Your instructions ▸
Each entry must be given again exactly; images do not belong in the copy.

Listed records ▸
◆ ◆ ◆ ◆ ◆ ◆ ◆
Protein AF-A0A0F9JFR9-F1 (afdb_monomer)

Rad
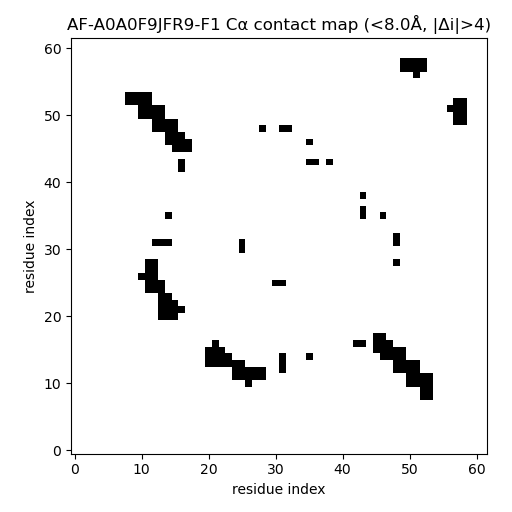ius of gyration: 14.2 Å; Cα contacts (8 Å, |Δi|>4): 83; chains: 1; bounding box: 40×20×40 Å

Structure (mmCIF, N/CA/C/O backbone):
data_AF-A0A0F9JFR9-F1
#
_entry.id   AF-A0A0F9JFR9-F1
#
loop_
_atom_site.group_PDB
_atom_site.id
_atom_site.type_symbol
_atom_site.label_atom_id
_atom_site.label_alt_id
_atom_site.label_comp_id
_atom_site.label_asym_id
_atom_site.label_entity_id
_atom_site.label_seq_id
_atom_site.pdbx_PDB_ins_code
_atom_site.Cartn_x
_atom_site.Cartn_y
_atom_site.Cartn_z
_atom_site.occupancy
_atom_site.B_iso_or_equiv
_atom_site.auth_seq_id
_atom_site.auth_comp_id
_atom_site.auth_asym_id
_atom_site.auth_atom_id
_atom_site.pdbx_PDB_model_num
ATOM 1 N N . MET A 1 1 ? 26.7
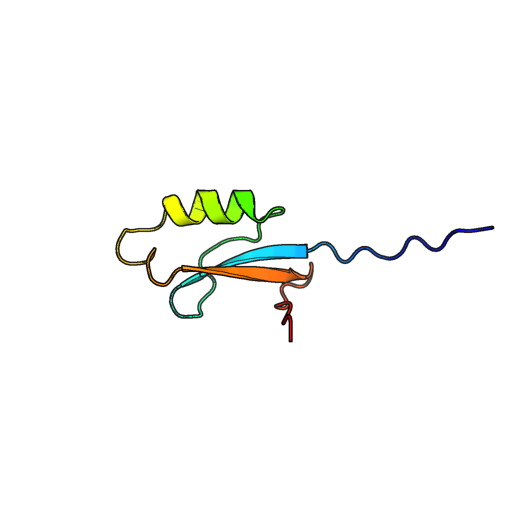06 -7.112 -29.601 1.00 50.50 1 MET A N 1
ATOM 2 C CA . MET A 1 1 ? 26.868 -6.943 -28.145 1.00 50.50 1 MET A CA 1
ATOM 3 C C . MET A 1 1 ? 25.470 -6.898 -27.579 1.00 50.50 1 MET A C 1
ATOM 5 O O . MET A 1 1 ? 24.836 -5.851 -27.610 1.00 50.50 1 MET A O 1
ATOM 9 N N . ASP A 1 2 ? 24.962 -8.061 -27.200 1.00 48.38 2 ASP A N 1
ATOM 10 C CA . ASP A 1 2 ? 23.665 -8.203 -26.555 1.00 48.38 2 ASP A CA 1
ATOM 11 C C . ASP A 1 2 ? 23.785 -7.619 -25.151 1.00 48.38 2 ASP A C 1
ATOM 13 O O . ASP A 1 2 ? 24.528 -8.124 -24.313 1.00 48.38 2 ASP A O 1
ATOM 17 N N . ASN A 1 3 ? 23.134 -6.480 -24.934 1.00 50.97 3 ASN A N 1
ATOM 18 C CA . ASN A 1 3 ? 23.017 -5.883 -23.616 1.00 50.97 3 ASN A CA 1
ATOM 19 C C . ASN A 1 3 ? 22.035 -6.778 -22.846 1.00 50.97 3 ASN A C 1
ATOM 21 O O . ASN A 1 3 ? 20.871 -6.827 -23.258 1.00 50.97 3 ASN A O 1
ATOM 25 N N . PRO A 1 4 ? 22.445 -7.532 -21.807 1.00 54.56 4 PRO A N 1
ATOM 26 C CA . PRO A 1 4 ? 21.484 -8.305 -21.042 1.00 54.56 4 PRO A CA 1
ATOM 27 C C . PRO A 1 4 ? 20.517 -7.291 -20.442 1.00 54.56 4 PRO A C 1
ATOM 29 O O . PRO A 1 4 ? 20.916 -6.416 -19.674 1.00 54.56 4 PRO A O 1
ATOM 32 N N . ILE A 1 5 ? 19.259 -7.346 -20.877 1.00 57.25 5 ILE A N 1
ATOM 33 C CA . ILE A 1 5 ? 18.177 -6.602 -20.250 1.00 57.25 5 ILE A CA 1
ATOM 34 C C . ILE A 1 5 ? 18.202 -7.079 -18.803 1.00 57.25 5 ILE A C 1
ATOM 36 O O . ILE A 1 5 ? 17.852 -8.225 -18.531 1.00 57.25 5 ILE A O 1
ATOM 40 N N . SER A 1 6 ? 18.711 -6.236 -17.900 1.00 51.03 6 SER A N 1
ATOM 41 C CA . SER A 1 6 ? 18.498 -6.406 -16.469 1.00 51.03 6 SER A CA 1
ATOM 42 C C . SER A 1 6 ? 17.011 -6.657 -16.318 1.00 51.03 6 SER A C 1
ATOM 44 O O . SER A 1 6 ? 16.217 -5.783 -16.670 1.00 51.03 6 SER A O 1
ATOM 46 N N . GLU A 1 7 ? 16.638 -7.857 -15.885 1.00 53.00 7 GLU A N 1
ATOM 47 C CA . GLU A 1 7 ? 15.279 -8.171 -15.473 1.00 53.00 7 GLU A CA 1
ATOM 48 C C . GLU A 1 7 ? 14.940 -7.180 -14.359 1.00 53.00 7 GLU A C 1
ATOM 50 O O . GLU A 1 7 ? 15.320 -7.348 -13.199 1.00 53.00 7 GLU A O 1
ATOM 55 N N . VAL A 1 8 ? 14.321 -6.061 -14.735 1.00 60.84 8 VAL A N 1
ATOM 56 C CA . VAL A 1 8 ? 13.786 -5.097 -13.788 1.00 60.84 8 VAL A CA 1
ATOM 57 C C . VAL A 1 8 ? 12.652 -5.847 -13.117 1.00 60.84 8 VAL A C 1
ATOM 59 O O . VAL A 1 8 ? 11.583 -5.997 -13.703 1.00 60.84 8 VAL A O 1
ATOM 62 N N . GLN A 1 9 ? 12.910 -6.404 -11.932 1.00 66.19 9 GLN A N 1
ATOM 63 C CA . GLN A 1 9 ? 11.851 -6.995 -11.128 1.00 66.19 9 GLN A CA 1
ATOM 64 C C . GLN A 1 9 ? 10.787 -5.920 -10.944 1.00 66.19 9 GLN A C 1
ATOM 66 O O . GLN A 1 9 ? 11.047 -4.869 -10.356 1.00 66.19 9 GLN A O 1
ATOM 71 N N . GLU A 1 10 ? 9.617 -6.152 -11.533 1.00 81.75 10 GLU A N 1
◆ ◆ ◆ ◆ ◆ ◆ ◆
Expected output ▸
Protein AF-A0A0F9JFR9-F1 (afdb_monomer)

Rad
ius of gyration: 14.2 Å; Cα contacts (8 Å, |Δi|>4): 83; chains: 1; bounding box: 40×20×40 Å

Structure (mmCIF, N/CA/C/O backbone):
data_AF-A0A0F9JFR9-F1
#
_entry.id   AF-A0A0F9JFR9-F1
#
loop_
_atom_site.group_PDB
_atom_site.id
_atom_site.type_symbol
_atom_site.label_atom_id
_atom_site.label_alt_id
_atom_site.label_comp_id
_atom_site.label_asym_id
_atom_site.label_entity_id
_atom_site.label_seq_id
_atom_site.pdbx_PDB_ins_code
_atom_site.Cartn_x
_atom_site.Cartn_y
_atom_site.Cartn_z
_atom_site.occupancy
_atom_site.B_iso_or_equiv
_atom_site.auth_seq_id
_atom_site.auth_comp_id
_atom_site.auth_asym_id
_atom_site.auth_atom_id
_atom_site.pdbx_PDB_model_num
ATOM 1 N N . MET A 1 1 ? 26.7
06 -7.112 -29.601 1.00 50.50 1 MET A N 1
ATOM 2 C CA . MET A 1 1 ? 26.868 -6.943 -28.145 1.00 50.50 1 MET A CA 1
ATOM 3 C C . MET A 1 1 ? 25.470 -6.898 -27.579 1.00 50.50 1 MET A C 1
ATOM 5 O O . MET A 1 1 ? 24.836 -5.851 -27.610 1.00 50.50 1 MET A O 1
ATOM 9 N N . ASP A 1 2 ? 24.962 -8.061 -27.200 1.00 48.38 2 ASP A N 1
ATOM 10 C CA . ASP A 1 2 ? 23.665 -8.203 -26.555 1.00 48.38 2 ASP A CA 1
ATOM 11 C C . ASP A 1 2 ? 23.785 -7.619 -25.151 1.00 48.38 2 ASP A C 1
ATOM 13 O O . ASP A 1 2 ? 24.528 -8.124 -24.313 1.00 48.38 2 ASP A O 1
ATOM 17 N N . ASN A 1 3 ? 23.134 -6.480 -24.934 1.00 50.97 3 ASN A N 1
ATOM 18 C CA . ASN A 1 3 ? 23.017 -5.883 -23.616 1.00 50.97 3 ASN A CA 1
ATOM 19 C C . ASN A 1 3 ? 22.035 -6.778 -22.846 1.00 50.97 3 ASN A C 1
ATOM 21 O O . ASN A 1 3 ? 20.871 -6.827 -23.258 1.00 50.97 3 ASN A O 1
ATOM 25 N N . PRO A 1 4 ? 22.445 -7.532 -21.807 1.00 54.56 4 PRO A N 1
ATOM 26 C CA . PRO A 1 4 ? 21.484 -8.305 -21.042 1.00 54.56 4 PRO A CA 1
ATOM 27 C C . PRO A 1 4 ? 20.517 -7.291 -20.442 1.00 54.56 4 PRO A C 1
ATOM 29 O O . PRO A 1 4 ? 20.916 -6.416 -19.674 1.00 54.56 4 PRO A O 1
ATOM 32 N N . ILE A 1 5 ? 19.259 -7.346 -20.877 1.00 57.25 5 ILE A N 1
ATOM 33 C CA . ILE A 1 5 ? 18.177 -6.602 -20.250 1.00 57.25 5 ILE A CA 1
ATOM 34 C C . ILE A 1 5 ? 18.202 -7.079 -18.803 1.00 57.25 5 ILE A C 1
ATOM 36 O O . ILE A 1 5 ? 17.852 -8.225 -18.531 1.00 57.25 5 ILE A O 1
ATOM 40 N N . SER A 1 6 ? 18.711 -6.236 -17.900 1.00 51.03 6 SER A N 1
ATOM 41 C CA . SER A 1 6 ? 18.498 -6.406 -16.469 1.00 51.03 6 SER A CA 1
ATOM 42 C C . SER A 1 6 ? 17.011 -6.657 -16.318 1.00 51.03 6 SER A C 1
ATOM 44 O O . SER A 1 6 ? 16.217 -5.783 -16.670 1.00 51.03 6 SER A O 1
ATOM 46 N N . GLU A 1 7 ? 16.638 -7.857 -15.885 1.00 53.00 7 GLU A N 1
ATOM 47 C CA . GLU A 1 7 ? 15.279 -8.171 -15.473 1.00 53.00 7 GLU A CA 1
ATOM 48 C C . GLU A 1 7 ? 14.940 -7.180 -14.359 1.00 53.00 7 GLU A C 1
ATOM 50 O O . GLU A 1 7 ? 15.320 -7.348 -13.199 1.00 53.00 7 GLU A O 1
ATOM 55 N N . VAL A 1 8 ? 14.321 -6.061 -14.735 1.00 60.84 8 VAL A N 1
ATOM 56 C CA . VAL A 1 8 ? 13.786 -5.097 -13.788 1.00 60.84 8 VAL A CA 1
ATOM 57 C C . VAL A 1 8 ? 12.652 -5.847 -13.117 1.00 60.84 8 VAL A C 1
ATOM 59 O O . VAL A 1 8 ? 11.583 -5.997 -13.703 1.00 60.84 8 VAL A O 1
ATOM 62 N N . GLN A 1 9 ? 12.910 -6.404 -11.932 1.00 66.19 9 GLN A N 1
ATOM 63 C CA . GLN A 1 9 ? 11.851 -6.995 -11.128 1.00 66.19 9 GLN A CA 1
ATOM 64 C C . GLN A 1 9 ? 10.787 -5.920 -10.944 1.00 66.19 9 GLN A C 1
ATOM 66 O O . GLN A 1 9 ? 11.047 -4.869 -10.356 1.00 66.19 9 GLN A O 1
ATOM 71 N N . GLU A 1 10 ? 9.617 -6.152 -11.533 1.00 81.75 10 GLU A N 1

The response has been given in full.